Intro
promptfoo
is a CLI and library for evaluating LLM output quality.
With promptfoo, you can:
- Systematically test prompts, models, and RAGs with predefined test cases
- Evaluate quality and catch regressions by comparing LLM outputs side-by-side
- Speed up evaluations with caching and concurrent tests
- Score outputs automatically by defining expectations
- Use as a CLI, or integrate into your workflow as a library
- Use OpenAI, Anthropic, Azure, Google, HuggingFace, open-source models like Llama, or integrate custom API providers for any LLM API
The goal: test-driven LLM development, not trial-and-error.
promptfoo produces matrix views that let you quickly evaluate outputs across many prompts.
Here's an example of a side-by-side comparison of multiple prompts and inputs:
It works on the command line too.
Why choose promptfoo?
There are many different ways to evaluate prompts. Here are some reasons to consider promptfoo:
- Battle-tested: promptfoo was built to eval & improve LLM apps serving over 10 million users in production. Our tooling is flexible and can be adapted to many setups.
- Simple, declarative test cases: Define your evals without writing code or working with heavy notebooks.
- Language agnostic: Use Python, Javascript, or whatever else you're working in.
- Share & collaborate: Built-in share functionality & web viewer for working with teammates.

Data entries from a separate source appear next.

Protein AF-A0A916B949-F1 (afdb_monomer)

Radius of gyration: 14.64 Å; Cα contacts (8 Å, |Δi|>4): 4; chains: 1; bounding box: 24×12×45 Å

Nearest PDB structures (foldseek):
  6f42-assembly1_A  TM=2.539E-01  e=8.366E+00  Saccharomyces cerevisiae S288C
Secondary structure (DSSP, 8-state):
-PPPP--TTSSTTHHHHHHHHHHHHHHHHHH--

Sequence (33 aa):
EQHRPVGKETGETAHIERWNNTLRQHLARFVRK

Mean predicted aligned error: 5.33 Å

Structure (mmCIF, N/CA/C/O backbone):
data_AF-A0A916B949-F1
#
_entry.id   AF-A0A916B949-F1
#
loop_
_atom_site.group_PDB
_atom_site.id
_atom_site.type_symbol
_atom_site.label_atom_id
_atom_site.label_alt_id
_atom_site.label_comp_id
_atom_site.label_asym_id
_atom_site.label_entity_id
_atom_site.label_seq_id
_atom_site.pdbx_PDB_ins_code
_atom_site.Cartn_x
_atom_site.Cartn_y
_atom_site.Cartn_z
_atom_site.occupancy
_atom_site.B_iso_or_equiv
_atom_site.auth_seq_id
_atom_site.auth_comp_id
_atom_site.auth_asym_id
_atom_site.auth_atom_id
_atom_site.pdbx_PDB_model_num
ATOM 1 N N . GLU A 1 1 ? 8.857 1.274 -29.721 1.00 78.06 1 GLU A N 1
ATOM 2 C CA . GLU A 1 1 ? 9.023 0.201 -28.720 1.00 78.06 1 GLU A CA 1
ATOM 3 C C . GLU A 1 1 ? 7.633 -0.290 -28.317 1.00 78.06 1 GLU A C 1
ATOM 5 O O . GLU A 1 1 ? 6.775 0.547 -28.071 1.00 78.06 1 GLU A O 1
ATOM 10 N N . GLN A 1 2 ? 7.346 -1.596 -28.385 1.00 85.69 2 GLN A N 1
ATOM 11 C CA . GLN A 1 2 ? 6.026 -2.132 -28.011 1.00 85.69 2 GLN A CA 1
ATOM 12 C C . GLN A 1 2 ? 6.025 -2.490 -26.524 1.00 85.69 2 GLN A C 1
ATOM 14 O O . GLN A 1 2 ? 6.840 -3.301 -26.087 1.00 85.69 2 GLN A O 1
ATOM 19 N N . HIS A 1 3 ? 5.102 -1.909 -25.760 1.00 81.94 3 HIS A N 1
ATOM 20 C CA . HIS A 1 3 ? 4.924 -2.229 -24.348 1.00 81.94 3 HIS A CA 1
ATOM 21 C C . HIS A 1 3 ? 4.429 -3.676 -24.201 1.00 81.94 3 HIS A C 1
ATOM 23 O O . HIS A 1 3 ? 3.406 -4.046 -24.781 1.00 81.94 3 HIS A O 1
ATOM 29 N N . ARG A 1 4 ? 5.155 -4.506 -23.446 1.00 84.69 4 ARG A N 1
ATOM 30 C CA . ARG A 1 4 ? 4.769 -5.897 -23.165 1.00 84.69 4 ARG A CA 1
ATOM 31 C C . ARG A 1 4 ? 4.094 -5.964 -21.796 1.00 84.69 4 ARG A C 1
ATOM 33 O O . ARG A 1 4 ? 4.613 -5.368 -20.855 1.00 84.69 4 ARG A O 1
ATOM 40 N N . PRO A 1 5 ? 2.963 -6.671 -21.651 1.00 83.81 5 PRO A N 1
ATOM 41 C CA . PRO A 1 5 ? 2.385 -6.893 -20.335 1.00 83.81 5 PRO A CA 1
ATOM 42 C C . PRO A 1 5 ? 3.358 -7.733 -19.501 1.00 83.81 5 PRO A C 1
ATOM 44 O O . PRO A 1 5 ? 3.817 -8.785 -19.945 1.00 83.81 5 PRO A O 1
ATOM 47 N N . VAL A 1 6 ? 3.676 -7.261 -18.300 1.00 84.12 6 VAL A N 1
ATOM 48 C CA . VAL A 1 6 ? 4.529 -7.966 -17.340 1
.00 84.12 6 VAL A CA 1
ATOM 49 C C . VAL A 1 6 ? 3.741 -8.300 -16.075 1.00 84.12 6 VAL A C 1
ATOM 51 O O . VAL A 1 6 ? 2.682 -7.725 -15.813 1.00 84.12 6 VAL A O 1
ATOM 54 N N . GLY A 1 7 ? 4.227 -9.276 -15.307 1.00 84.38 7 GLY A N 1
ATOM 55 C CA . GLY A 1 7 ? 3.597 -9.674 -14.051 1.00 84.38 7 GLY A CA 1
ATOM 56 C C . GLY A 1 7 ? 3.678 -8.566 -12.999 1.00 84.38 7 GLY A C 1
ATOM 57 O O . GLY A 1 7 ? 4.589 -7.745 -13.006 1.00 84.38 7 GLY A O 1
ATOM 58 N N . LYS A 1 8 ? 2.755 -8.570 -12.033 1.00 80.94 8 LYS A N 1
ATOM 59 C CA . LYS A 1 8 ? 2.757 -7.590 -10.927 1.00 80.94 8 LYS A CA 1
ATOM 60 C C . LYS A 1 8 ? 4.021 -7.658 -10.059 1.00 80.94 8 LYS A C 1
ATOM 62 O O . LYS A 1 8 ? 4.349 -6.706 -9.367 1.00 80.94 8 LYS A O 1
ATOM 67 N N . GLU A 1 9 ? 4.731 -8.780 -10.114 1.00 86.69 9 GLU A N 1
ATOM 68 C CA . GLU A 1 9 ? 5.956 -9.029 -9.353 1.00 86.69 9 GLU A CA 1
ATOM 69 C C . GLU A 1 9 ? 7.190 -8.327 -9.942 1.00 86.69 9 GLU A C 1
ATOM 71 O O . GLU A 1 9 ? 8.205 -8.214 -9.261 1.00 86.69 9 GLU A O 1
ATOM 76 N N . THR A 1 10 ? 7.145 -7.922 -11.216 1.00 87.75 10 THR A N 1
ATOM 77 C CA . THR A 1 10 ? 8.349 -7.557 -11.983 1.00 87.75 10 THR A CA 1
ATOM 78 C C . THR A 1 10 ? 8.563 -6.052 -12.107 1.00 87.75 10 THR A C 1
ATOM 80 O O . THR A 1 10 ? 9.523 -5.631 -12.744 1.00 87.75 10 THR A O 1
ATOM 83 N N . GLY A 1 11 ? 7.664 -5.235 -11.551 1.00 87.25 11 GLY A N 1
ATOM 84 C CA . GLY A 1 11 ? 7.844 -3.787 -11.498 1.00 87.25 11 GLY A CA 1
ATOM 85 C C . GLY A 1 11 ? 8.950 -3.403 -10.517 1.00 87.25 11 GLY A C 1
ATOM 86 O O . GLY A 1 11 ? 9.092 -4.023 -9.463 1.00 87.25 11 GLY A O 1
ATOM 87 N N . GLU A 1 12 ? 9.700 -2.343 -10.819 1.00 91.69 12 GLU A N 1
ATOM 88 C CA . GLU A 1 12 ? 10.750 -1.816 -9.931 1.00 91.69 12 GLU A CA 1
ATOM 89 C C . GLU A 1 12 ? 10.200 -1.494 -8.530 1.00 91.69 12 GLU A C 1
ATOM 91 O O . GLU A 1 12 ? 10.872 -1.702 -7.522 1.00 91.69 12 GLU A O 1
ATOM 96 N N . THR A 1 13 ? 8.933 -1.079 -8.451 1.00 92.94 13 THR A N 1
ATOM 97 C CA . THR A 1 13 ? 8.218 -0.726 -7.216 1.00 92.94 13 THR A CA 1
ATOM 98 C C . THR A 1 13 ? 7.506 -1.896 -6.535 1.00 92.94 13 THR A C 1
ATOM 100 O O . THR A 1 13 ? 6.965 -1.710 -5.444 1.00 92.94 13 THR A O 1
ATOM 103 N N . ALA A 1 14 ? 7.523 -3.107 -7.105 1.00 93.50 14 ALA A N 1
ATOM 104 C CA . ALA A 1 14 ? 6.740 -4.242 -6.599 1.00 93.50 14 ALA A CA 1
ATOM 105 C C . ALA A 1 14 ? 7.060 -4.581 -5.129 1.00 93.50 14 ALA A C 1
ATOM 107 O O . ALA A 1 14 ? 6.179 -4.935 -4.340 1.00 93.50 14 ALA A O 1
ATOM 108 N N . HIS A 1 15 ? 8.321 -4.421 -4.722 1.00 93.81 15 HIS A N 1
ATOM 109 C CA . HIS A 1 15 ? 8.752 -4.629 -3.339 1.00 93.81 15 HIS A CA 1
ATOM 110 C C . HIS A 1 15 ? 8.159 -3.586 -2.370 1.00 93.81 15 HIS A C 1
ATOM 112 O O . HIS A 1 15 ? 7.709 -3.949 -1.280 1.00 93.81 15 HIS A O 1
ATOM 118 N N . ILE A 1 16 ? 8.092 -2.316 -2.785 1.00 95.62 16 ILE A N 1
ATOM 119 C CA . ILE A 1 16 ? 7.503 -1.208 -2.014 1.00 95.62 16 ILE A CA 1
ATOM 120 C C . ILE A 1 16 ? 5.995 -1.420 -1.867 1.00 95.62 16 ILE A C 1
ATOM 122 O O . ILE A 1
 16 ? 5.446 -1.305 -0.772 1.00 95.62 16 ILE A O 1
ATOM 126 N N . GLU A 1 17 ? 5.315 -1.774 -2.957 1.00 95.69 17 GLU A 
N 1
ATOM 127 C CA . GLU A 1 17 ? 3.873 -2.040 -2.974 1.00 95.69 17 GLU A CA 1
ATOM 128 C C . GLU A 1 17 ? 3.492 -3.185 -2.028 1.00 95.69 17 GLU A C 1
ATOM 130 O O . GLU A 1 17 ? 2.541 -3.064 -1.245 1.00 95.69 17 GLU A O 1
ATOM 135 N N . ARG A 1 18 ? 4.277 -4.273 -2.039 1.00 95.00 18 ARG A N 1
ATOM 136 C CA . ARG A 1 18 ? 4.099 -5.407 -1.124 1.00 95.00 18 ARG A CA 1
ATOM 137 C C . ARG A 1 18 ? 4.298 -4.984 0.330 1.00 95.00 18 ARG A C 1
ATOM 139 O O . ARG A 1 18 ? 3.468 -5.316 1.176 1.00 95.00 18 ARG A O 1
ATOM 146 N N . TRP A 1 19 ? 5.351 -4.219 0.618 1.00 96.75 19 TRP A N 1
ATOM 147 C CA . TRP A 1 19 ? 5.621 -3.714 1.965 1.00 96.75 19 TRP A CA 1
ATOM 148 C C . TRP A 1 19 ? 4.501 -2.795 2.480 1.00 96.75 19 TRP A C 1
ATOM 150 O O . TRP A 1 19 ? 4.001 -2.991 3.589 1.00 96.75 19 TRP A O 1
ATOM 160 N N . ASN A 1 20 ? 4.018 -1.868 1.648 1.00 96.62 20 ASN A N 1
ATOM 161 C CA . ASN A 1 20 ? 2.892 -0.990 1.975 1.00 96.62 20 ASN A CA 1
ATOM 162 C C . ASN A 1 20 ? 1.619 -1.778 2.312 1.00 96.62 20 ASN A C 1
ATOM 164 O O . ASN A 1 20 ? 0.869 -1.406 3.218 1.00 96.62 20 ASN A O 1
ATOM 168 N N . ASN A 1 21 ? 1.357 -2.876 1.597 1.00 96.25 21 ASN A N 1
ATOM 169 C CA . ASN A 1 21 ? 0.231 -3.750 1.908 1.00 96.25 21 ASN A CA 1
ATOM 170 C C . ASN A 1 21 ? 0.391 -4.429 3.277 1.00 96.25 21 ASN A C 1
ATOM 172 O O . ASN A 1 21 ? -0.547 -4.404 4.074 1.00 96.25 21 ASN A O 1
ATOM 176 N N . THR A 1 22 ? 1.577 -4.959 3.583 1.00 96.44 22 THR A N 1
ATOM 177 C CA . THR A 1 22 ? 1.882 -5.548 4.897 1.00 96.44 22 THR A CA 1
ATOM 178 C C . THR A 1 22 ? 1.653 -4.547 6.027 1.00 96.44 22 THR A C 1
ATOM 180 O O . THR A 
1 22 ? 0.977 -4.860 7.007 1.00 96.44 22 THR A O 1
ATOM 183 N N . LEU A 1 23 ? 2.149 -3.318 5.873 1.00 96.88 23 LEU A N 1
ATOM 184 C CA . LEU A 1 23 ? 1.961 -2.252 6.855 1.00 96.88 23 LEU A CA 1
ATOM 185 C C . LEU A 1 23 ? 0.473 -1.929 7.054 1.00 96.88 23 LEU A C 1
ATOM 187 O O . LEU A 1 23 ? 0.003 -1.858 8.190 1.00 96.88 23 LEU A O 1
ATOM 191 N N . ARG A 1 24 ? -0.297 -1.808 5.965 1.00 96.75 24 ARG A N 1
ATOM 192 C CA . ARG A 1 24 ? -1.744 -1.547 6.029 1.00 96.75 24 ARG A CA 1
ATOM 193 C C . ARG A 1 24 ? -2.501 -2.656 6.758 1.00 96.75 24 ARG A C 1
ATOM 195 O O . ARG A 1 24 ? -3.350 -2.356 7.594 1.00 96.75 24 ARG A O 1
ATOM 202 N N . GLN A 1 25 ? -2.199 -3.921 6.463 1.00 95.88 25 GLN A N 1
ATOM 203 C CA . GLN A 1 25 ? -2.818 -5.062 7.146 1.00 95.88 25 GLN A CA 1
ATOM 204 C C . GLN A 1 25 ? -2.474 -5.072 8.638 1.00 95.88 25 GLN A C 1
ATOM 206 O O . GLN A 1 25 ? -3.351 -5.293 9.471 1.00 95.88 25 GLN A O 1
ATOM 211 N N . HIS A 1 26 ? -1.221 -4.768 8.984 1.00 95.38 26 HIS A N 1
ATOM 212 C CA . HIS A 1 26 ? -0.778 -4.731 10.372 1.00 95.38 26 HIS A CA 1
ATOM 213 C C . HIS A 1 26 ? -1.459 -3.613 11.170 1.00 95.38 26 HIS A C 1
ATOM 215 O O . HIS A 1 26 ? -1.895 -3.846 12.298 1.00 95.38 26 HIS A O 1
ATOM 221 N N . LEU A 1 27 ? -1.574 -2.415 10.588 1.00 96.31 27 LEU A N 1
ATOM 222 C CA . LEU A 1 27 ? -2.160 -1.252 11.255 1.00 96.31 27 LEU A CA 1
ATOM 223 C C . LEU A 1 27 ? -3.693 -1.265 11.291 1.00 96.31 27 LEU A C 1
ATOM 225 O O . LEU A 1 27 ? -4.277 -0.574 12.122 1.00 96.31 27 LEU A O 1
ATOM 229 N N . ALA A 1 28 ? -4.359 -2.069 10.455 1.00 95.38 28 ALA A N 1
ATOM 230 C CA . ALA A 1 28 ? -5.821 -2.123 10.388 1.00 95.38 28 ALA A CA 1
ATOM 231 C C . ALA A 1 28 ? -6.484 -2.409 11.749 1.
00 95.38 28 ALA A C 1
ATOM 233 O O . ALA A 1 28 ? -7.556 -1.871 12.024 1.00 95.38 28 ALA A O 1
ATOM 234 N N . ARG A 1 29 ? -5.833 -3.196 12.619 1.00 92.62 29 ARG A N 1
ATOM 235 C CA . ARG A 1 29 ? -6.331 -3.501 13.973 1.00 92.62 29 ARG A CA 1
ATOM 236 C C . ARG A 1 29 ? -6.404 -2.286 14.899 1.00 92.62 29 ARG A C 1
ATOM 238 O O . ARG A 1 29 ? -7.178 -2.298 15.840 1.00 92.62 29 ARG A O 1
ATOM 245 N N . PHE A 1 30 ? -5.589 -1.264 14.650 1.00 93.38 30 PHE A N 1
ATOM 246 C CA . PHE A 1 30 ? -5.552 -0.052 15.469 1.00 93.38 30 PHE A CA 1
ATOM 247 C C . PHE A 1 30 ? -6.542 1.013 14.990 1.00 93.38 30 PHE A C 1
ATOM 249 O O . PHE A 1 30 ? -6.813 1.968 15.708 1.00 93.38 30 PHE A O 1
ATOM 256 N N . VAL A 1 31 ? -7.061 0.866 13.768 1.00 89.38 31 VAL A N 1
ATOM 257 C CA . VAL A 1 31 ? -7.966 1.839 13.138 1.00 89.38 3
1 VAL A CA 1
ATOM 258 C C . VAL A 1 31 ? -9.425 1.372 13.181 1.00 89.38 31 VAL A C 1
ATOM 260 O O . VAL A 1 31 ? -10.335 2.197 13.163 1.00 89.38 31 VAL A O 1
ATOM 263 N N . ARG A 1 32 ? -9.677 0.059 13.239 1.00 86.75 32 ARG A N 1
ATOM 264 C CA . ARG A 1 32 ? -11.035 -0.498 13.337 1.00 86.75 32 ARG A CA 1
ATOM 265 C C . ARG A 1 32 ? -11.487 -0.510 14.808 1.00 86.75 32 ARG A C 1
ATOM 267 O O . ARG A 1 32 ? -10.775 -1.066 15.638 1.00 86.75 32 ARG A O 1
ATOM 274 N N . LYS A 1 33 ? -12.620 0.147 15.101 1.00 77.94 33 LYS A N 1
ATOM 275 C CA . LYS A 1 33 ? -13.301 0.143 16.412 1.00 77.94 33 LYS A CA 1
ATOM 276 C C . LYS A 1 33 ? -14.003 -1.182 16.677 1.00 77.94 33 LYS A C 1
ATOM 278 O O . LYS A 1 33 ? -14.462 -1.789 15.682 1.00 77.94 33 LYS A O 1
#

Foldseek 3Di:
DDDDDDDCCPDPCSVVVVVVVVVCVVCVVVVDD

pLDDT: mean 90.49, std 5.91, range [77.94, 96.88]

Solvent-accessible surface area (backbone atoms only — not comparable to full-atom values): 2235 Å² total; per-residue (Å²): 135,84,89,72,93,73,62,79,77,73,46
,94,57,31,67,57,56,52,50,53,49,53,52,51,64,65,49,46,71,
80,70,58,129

- Open-source: LLM evals are a commodity and should be served by 100% open-source projects with no strings attached.
- Privacy: This software runs completely locally. Your evals run on your machine and talk directly with the LLM.
Workflow and philosophy
Test-driven prompt engineering is much more effective than trial-and-error.

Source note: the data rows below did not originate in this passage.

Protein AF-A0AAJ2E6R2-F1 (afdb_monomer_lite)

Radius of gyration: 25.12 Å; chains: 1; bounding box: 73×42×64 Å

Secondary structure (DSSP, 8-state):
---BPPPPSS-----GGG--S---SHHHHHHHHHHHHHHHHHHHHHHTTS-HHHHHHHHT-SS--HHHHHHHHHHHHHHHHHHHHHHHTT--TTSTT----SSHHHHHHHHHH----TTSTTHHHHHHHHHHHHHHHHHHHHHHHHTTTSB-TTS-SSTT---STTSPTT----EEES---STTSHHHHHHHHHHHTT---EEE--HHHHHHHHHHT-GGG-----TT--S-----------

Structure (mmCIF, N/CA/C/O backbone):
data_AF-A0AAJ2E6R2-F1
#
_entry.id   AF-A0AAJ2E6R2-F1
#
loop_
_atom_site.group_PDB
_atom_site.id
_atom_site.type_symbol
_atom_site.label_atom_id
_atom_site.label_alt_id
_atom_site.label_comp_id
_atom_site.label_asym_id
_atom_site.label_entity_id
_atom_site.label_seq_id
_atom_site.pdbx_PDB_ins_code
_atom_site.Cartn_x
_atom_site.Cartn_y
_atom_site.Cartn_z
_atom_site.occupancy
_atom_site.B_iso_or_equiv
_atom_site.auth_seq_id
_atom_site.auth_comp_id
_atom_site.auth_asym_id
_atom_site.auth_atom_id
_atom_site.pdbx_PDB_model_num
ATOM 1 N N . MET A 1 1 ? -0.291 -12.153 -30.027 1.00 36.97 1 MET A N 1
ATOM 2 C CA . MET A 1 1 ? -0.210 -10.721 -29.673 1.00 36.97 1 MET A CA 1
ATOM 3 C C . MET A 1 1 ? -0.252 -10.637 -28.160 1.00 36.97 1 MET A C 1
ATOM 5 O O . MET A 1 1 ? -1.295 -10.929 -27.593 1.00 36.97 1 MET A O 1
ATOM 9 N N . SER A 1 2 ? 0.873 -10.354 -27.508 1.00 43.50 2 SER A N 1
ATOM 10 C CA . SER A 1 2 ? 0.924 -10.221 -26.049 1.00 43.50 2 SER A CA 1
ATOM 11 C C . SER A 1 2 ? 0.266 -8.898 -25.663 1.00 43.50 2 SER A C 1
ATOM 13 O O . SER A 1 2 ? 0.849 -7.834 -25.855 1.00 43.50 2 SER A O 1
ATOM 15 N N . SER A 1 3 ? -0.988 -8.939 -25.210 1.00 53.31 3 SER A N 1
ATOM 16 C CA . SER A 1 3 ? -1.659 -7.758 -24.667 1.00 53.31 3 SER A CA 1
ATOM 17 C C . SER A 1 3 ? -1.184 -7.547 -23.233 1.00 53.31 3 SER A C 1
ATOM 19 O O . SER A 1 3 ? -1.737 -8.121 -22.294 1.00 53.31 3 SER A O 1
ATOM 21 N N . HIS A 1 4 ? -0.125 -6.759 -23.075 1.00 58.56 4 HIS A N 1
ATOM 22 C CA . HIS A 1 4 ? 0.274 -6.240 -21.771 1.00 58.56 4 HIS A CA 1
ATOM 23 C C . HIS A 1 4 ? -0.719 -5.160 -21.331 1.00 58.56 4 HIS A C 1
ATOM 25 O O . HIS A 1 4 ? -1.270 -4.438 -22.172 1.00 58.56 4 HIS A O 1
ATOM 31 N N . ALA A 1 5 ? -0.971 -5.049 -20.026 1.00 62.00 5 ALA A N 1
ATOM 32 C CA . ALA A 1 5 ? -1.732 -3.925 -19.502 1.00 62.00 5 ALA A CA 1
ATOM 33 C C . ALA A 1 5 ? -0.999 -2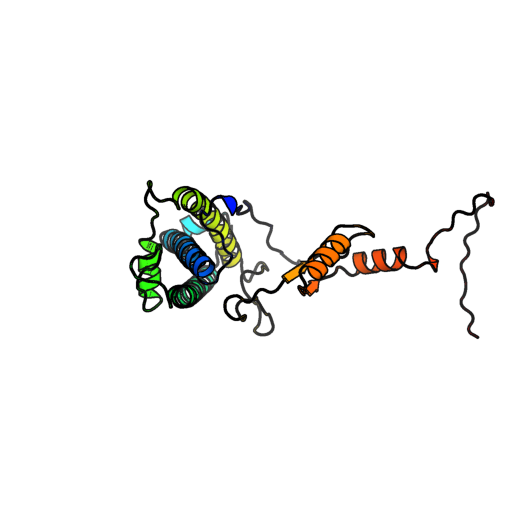.619 -19.842 1.00 62.00 5 ALA A C 1
ATOM 35 O O . ALA A 1 5 ? 0.197 -2.487 -19.591 1.00 62.00 5 ALA A O 1
ATOM 36 N N . ALA A 1 6 ? -1.712 -1.647 -20.417 1.00 74.31 6 ALA A N 1
ATOM 37 C CA . ALA A 1 6 ? -1.208 -0.280 -20.464 1.00 74.31 6 ALA A CA 1
ATOM 38 C C . ALA A 1 6 ? -0.972 0.209 -19.026 1.00 74.31 6 ALA A C 1
ATOM 40 O O . ALA A 1 6 ? -1.725 -0.175 -18.122 1.00 74.31 6 ALA A O 1
ATOM 41 N N . GLY A 1 7 ? 0.054 1.042 -18.837 1.00 72.50 7 GLY A N 1
ATOM 42 C CA . GLY A 1 7 ? 0.360 1.644 -17.541 1.00 72.50 7 GLY A CA 1
ATOM 43 C C . GLY A 1 7 ? -0.806 2.471 -16.978 1.00 72.50 7 GLY A C 1
ATOM 44 O O . GLY A 1 7 ? -1.752 2.792 -17.710 1.00 72.50 7 GLY A O 1
ATOM 45 N N . PRO A 1 8 ? -0.754 2.816 -15.683 1.00 78.19 8 PRO A N 1
ATOM 46 C CA . PRO A 1 8 ? -1.834 3.527 -15.012 1.00 78.19 8 PRO A CA 1
ATOM 47 C C . PRO A 1 8 ? -2.106 4.892 -15.657 1.00 78.19 8 PRO A C 1
ATOM 49 O O . PRO A 1 8 ? -1.188 5.614 -16.046 1.00 78.19 8 PRO A O 1
ATOM 52 N N . VAL A 1 9 ? -3.382 5.285 -15.717 1.00 76.88 9 VAL A N 1
ATOM 53 C CA . VAL A 1 9 ? -3.798 6.622 -16.195 1.00 76.88 9 VAL A CA 1
ATOM 54 C C . VAL A 1 9 ? -3.405 7.718 -15.196 1.00 76.88 9 VAL A C 1
ATOM 56 O O . VAL A 1 9 ? -3.204 8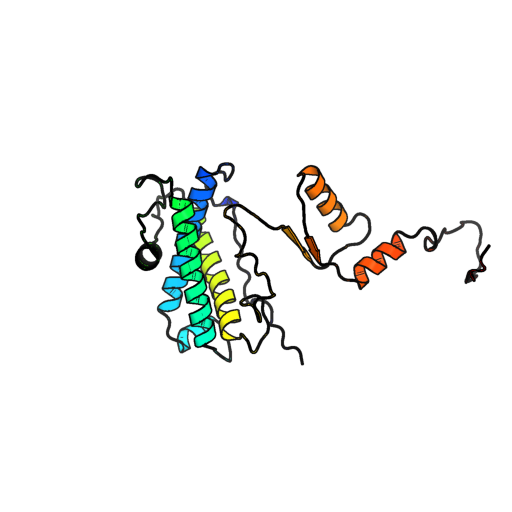.870 -15.575 1.00 76.88 9 VAL A O 1
ATOM 59 N N . SER A 1 10 ? -3.302 7.365 -13.915 1.00 85.19 10 SER A N 1
ATOM 60 C CA . SER A 1 10 ? -2.841 8.235 -12.838 1.00 85.19 10 SER A CA 1
ATOM 61 C C . SER A 1 10 ? -1.956 7.432 -11.897 1.00 85.19 10 SER A C 1
ATOM 63 O O . SER A 1 10 ? -2.302 6.315 -11.522 1.00 85.19 10 SER A O 1
ATOM 65 N N . VAL A 1 11 ? -0.810 7.995 -11.527 1.00 87.62 11 VAL A N 1
ATOM 66 C CA . VAL A 1 11 ? 0.123 7.357 -10.598 1.00 87.62 11 VAL A CA 1
ATOM 67 C C . VAL A 1 11 ? -0.234 7.789 -9.182 1.00 87.62 11 VAL A C 1
ATOM 69 O O . VAL A 1 11 ? -0.336 8.983 -8.900 1.00 87.62 11 VAL A O 1
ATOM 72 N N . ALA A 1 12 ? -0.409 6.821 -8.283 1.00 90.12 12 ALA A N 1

Serious LLM development requires a systematic approach to prompt engineering. Promptfoo streamlines the process of evaluating and improving language model performance.
- Define test cases: Identify core use cases and failure modes. Prepare a set of prompts and test cases that represent these scenarios.
- Configure evaluation: Set up your evaluation by specifying prompts, test cases, and API providers.
- Run evaluation: Use the command-line tool or library to execute the evaluation and record model outputs for each prompt.
- Analyze results: Set up automatic requirements, or review results in a structured format/web UI. Use these results to select the best model and prompt for your use case.
As you gather more examples and user feedback, continue to expand your test cases.